What the exercise asks
The lines from the start of the records through the one containing "ATOM 1 N N ." are to be transcribed exactly, and nothing else.
Top of Given records
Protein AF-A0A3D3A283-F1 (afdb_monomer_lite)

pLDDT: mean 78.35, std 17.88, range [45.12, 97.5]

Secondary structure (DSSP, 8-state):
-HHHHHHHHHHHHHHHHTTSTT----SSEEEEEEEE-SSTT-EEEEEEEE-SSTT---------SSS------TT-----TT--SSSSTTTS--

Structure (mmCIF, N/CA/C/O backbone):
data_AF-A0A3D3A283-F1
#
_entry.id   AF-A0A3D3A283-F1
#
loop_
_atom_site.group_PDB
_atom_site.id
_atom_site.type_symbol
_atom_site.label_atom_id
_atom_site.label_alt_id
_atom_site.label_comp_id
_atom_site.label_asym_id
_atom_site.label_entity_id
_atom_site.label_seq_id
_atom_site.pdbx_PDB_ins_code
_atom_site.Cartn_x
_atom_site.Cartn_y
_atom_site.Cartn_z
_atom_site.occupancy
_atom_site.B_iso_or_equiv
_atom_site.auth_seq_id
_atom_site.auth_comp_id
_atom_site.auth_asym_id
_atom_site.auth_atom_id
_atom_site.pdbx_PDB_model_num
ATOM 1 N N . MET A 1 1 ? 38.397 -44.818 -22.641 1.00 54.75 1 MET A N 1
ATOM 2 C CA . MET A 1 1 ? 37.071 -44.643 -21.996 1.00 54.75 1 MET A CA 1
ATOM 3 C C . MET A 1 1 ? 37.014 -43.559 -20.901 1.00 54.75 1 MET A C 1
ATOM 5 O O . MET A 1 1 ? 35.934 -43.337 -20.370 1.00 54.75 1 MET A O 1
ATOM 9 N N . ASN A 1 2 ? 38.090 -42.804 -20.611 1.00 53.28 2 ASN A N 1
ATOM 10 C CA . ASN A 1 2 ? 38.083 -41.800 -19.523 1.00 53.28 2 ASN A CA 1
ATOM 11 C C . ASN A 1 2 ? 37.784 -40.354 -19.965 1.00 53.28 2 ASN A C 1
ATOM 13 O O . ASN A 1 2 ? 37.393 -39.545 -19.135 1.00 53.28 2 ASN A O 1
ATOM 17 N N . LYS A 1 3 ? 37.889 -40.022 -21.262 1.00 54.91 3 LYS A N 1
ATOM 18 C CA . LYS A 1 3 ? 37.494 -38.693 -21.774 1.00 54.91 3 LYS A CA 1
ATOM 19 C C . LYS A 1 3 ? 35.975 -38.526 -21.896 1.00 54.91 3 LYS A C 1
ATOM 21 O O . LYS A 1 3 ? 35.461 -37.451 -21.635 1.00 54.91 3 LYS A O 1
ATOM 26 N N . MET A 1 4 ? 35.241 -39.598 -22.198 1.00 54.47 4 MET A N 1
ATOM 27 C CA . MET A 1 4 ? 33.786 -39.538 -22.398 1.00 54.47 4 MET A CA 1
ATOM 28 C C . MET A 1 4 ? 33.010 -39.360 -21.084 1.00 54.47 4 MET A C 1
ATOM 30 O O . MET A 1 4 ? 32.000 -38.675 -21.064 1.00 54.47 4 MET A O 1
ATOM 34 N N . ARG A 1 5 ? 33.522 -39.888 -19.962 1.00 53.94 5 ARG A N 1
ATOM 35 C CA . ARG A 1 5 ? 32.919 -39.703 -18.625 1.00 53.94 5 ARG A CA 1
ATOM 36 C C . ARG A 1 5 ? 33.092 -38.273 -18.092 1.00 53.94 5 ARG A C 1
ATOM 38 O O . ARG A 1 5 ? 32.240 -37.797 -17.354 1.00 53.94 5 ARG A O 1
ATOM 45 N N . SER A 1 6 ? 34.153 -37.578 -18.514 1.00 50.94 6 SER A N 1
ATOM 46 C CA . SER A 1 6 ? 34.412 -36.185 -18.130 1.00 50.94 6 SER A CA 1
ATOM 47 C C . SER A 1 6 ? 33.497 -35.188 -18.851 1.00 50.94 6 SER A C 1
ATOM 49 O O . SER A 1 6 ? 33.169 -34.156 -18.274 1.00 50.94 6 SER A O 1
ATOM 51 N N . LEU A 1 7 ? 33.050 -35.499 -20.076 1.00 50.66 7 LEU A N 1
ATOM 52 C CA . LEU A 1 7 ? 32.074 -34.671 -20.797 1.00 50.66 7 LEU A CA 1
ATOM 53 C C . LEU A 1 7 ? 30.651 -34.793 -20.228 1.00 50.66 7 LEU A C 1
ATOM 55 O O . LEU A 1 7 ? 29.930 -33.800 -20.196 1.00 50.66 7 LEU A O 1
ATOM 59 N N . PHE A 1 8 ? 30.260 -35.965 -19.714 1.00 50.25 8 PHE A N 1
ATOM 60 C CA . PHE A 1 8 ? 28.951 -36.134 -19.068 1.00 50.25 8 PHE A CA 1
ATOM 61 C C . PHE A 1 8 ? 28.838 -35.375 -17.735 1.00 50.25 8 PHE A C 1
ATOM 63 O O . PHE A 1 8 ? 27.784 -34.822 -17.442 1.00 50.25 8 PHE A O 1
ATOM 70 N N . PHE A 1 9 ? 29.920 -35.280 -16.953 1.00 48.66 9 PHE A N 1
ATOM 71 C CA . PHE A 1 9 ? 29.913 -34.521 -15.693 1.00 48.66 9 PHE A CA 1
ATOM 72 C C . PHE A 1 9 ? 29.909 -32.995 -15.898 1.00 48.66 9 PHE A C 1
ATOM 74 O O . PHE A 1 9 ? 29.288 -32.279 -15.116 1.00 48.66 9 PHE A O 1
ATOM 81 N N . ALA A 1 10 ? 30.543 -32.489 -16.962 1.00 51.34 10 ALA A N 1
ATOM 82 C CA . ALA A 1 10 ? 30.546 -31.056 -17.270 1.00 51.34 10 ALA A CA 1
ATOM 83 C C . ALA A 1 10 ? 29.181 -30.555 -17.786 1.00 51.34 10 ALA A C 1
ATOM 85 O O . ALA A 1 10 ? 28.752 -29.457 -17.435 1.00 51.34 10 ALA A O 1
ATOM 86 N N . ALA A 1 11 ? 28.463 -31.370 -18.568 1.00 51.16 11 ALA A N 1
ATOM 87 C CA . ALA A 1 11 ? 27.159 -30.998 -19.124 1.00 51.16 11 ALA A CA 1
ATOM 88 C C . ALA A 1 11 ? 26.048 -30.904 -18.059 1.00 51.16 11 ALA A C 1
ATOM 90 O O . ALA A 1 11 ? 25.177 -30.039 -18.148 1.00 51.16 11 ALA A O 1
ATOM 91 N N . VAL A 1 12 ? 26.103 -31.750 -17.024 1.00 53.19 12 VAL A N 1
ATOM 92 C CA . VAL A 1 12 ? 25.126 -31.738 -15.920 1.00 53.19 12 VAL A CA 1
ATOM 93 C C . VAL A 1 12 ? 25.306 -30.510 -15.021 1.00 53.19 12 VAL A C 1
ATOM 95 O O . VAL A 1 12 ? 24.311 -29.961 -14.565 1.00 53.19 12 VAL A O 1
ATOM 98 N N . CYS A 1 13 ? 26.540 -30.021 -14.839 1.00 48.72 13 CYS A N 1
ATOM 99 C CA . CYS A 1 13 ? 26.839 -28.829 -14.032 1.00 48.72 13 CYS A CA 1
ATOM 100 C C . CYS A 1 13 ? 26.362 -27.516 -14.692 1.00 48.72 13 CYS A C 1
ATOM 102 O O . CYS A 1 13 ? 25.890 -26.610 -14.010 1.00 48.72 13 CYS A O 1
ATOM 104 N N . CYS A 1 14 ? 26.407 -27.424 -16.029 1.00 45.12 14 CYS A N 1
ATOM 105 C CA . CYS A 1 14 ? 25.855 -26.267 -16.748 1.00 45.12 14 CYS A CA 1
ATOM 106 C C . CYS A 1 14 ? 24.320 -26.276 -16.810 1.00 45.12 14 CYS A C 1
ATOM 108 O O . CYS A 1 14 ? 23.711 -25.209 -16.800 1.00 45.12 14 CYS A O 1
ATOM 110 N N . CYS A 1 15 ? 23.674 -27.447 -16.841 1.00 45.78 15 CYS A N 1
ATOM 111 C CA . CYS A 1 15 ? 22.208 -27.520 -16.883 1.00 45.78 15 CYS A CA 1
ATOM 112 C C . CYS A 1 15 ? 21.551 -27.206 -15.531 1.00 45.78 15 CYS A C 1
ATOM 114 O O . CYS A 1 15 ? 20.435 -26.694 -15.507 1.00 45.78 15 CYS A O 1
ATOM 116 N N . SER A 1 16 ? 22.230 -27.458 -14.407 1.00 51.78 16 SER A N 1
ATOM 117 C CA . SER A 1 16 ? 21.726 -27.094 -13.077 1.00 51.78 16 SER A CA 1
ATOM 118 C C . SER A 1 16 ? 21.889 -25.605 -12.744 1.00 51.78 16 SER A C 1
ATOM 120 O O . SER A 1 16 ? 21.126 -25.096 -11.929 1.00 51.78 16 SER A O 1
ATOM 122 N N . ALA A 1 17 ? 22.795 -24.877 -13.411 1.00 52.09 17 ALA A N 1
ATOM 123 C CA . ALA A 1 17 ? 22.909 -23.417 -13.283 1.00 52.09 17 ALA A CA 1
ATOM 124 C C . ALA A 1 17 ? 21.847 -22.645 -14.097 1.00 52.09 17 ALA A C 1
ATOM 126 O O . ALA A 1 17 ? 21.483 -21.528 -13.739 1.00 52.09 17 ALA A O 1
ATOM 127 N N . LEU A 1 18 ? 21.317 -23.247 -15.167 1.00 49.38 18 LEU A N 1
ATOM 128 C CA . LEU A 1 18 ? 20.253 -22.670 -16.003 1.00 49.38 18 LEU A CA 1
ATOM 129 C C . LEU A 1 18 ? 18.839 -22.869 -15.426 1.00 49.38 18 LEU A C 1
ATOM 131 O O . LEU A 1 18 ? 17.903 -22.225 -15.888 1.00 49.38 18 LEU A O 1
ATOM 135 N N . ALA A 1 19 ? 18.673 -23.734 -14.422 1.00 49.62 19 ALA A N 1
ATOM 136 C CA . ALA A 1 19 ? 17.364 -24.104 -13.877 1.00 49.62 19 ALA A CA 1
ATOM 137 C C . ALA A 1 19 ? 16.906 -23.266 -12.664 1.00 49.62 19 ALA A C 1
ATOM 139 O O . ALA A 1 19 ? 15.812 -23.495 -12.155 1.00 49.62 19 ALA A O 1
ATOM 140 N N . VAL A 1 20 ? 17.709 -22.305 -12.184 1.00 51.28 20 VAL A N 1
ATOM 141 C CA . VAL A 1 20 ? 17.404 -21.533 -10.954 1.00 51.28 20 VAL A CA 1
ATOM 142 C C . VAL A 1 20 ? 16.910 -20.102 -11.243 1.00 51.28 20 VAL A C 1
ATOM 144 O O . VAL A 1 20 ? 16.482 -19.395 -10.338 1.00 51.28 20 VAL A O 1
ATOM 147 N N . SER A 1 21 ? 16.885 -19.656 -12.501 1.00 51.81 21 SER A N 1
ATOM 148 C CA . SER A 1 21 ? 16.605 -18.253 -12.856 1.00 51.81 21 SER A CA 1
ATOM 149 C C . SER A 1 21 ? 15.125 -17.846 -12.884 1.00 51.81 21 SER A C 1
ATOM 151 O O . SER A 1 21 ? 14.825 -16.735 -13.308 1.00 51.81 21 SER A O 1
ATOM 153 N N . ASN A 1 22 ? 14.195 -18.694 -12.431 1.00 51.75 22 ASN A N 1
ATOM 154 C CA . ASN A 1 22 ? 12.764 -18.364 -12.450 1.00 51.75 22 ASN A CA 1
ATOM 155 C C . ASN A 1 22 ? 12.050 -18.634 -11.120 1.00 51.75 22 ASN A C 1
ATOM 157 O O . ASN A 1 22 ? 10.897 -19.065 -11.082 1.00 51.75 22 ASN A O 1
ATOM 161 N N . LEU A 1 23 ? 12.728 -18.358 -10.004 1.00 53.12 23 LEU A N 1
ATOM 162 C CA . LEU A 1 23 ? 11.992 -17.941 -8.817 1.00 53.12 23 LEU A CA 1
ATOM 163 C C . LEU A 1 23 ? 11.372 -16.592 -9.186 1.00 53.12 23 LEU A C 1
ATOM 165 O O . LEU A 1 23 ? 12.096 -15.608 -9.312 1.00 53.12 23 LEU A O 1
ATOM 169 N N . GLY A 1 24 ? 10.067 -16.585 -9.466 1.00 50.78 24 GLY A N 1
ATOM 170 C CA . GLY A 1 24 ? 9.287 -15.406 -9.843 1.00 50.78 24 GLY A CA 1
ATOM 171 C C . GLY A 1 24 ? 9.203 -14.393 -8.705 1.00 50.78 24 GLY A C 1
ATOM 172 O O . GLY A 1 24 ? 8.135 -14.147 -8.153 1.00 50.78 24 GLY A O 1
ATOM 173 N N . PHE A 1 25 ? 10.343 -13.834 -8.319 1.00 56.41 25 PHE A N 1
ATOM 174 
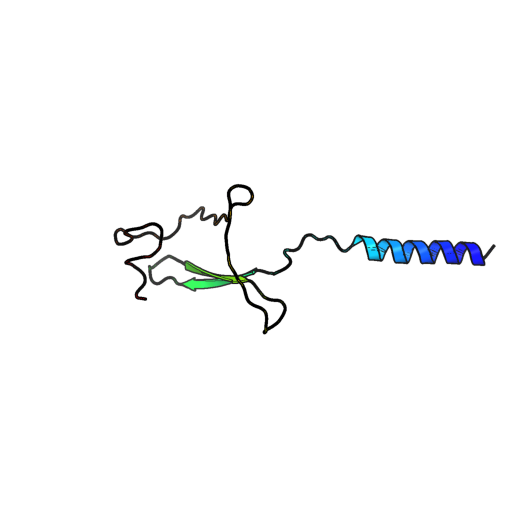C CA . PHE A 1 25 ? 10.401 -12.656 -7.489 1.00 56.41 25 PHE A CA 1
ATOM 175 C C . PHE A 1 25 ? 9.971 -11.472 -8.349 1.00 56.41 25 PHE A C 1
ATOM 177 O O . PHE A 1 25 ? 10.380 -11.343 -9.505 1.00 56.41 25 PHE A O 1
ATOM 184 N N . SER A 1 26 ? 9.118 -10.619 -7.784 1.00 68.00 26 SER A N 1
ATOM 185 C CA . SER A 1 26 ? 8.864 -9.296 -8.347 1.00 68.00 26 SER A CA 1
ATOM 186 C C . SER A 1 26 ? 10.208 -8.625 -8.650 1.00 68.00 26 SER A C 1
ATOM 188 O O . SER A 1 26 ? 11.115 -8.676 -7.820 1.00 68.00 26 SER A O 1
ATOM 190 N N . GLN A 1 27 ? 10.342 -8.014 -9.834 1.00 79.88 27 GLN A N 1
ATOM 191 C CA . GLN A 1 27 ? 11.581 -7.349 -10.273 1.00 79.88 27 GLN A CA 1
ATOM 192 C C . GLN A 1 27 ? 12.066 -6.287 -9.268 1.00 79.88 27 GLN A C 1
ATOM 194 O O . GLN A 1 27 ? 13.261 -5.996 -9.193 1.00 79.88 27 GLN A O 1
ATOM 199 N N . TYR A 1 28 ? 11.129 -5.754 -8.485 1.00 87.88 28 TYR A N 1
ATOM 200 C CA . TYR A 1 28 ? 11.352 -4.824 -7.389 1.00 87.88 28 TYR A CA 1
ATOM 201 C C . TYR A 1 28 ? 10.766 -5.408 -6.102 1.00 87.88 28 TYR A C 1
ATOM 203 O O . TYR A 1 28 ? 9.648 -5.942 -6.114 1.00 87.88 28 TYR A O 1
ATOM 211 N N . SER A 1 29 ? 11.507 -5.314 -4.998 1.00 91.25 29 SER A N 1
ATOM 212 C CA . SER A 1 29 ? 10.990 -5.675 -3.680 1.00 91.25 29 SER A CA 1
ATOM 213 C C . SER A 1 29 ? 10.095 -4.572 -3.119 1.00 91.25 29 SER A C 1
ATOM 215 O O . SER A 1 29 ? 10.069 -3.441 -3.610 1.00 91.25 29 SER A O 1
ATOM 217 N N . LEU A 1 30 ? 9.323 -4.942 -2.100 1.00 91.62 30 LEU A N 1
ATOM 218 C CA . LEU A 1 30 ? 8.496 -4.019 -1.346 1.00 91.62 30 LEU A CA 1
ATOM 219 C C . LEU A 1 30 ? 8.938 -4.038 0.115 1.00 91.62 30 LEU A C 1
ATOM 221 O O . LEU A 1 30 ? 8.873 -5.089 0.760 1.00 91.62 30 LEU A O 1
ATOM 225 N N . SER A 1 31 ? 9.321 -2.883 0.646 1.00 94.69 31 SER A N 1
ATOM 226 C CA . SER A 1 31 ? 9.523 -2.682 2.078 1.00 94.69 31 SER A CA 1
ATOM 227 C C . SER A 1 31 ? 8.317 -1.950 2.680 1.00 94.69 31 SER A C 1
ATOM 229 O O . SER A 1 31 ? 7.693 -1.094 2.048 1.00 94.69 31 SER A O 1
ATOM 231 N N . VAL A 1 32 ? 7.914 -2.348 3.890 1.00 95.44 32 VAL A N 1
ATOM 232 C CA . VAL A 1 32 ? 6.728 -1.798 4.562 1.00 95.44 32 VAL A CA 1
ATOM 233 C C . VAL A 1 32 ? 7.120 -1.283 5.933 1.00 95.44 32 VAL A C 1
ATOM 235 O O . VAL A 1 32 ? 7.566 -2.043 6.790 1.00 95.44 32 VAL A O 1
ATOM 238 N N . GLU A 1 33 ? 6.911 0.010 6.143 1.00 97.50 33 GLU A N 1
ATOM 239 C CA . GLU A 1 33 ? 7.079 0.657 7.437 1.00 97.50 33 GLU A CA 1
ATOM 240 C C . GLU A 1 33 ? 5.717 0.817 8.111 1.00 97.50 33 GLU A C 1
ATOM 242 O O . GLU A 1 33 ? 4.751 1.262 7.488 1.00 97.50 33 GLU A O 1
ATOM 247 N N . SER A 1 34 ? 5.644 0.489 9.399 1.00 96.19 34 SER A N 1
ATOM 248 C CA . SER A 1 34 ? 4.462 0.728 10.227 1.00 96.19 34 SER A CA 1
ATOM 249 C C . SER A 1 34 ? 4.755 1.765 11.304 1.00 96.19 34 SER A C 1
ATOM 251 O O . SER A 1 34 ? 5.783 1.680 11.978 1.00 96.19 34 SER A O 1
ATOM 253 N N . SER A 1 35 ? 3.826 2.687 11.531 1.00 96.56 35 SER A N 1
ATOM 254 C CA . SER A 1 35 ? 3.874 3.643 12.639 1.00 96.56 35 SER A CA 1
ATOM 255 C C . SER A 1 35 ? 2.495 3.810 13.288 1.00 96.56 35 SER A C 1
ATOM 257 O O . SER A 1 35 ? 1.476 3.507 12.658 1.00 96.56 35 SER A O 1
ATOM 259 N N . PRO A 1 36 ? 2.414 4.276 14.549 1.00 95.94 36 PRO A N 1
ATOM 260 C CA . PRO A 1 36 ? 1.132 4.634 15.147 1.00 95.94 36 PRO A CA 1
ATOM 261 C C . PRO A 1 36 ? 0.403 5.676 14.290 1.00 95.94 36 PRO A C 1
ATOM 263 O O . PRO A 1 36 ? 1.007 6.661 13.858 1.00 95.94 36 PRO A O 1
ATOM 266 N N . ALA A 1 37 ? -0.888 5.466 14.039 1.00 91.81 37 ALA A N 1
ATOM 267 C CA . ALA A 1 37 ? -1.703 6.462 13.354 1.00 91.81 37 ALA A CA 1
ATOM 268 C C . ALA A 1 37 ? -2.048 7.630 14.291 1.00 91.81 37 ALA A C 1
ATOM 270 O O . ALA A 1 37 ? -2.021 7.500 15.515 1.00 91.81 37 ALA A O 1
ATOM 271 N N . VAL A 1 38 ? -2.441 8.767 13.706 1.00 87.50 38 VAL A N 1
ATOM 272 C CA . VAL A 1 38 ? -2.965 9.918 14.468 1.00 87.50 38 VAL A CA 1
ATOM 273 C C . VAL A 1 38 ? -4.253 9.537 15.209 1.00 87.50 38 VAL A C 1
ATOM 275 O O . VAL A 1 38 ? -4.483 9.970 16.336 1.00 87.50 38 VAL A O 1
ATOM 278 N N . THR A 1 39 ? -5.091 8.697 14.597 1.00 86.94 39 THR A N 1
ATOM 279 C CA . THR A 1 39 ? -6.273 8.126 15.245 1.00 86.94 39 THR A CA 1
Bottom of Given records
Answer below
Protein AF-A0A3D3A283-F1 (afdb_monomer_lite)

pLDDT: mean 78.35, std 17.88, range [45.12, 97.5]

Secondary structure (DSSP, 8-state):
-HHHHHHHHHHHHHHHHTTSTT----SSEEEEEEEE-SSTT-EEEEEEEE-SSTT---------SSS------TT-----TT--SSSSTTTS--

Structure (mmCIF, N/CA/C/O backbone):
data_AF-A0A3D3A283-F1
#
_entry.id   AF-A0A3D3A283-F1
#
loop_
_atom_site.group_PDB
_atom_site.id
_atom_site.type_symbol
_atom_site.label_atom_id
_atom_site.label_alt_id
_atom_site.label_comp_id
_atom_site.label_asym_id
_atom_site.label_entity_id
_atom_site.label_seq_id
_atom_site.pdbx_PDB_ins_code
_atom_site.Cartn_x
_atom_site.Cartn_y
_atom_site.Cartn_z
_atom_site.occupancy
_atom_site.B_iso_or_equiv
_atom_site.auth_seq_id
_atom_site.auth_comp_id
_atom_site.auth_asym_id
_atom_site.auth_atom_id
_atom_site.pdbx_PDB_model_num
ATOM 1 N N . MET A 1 1 ? 38.397 -44.818 -22.641 1.00 54.75 1 MET A N 1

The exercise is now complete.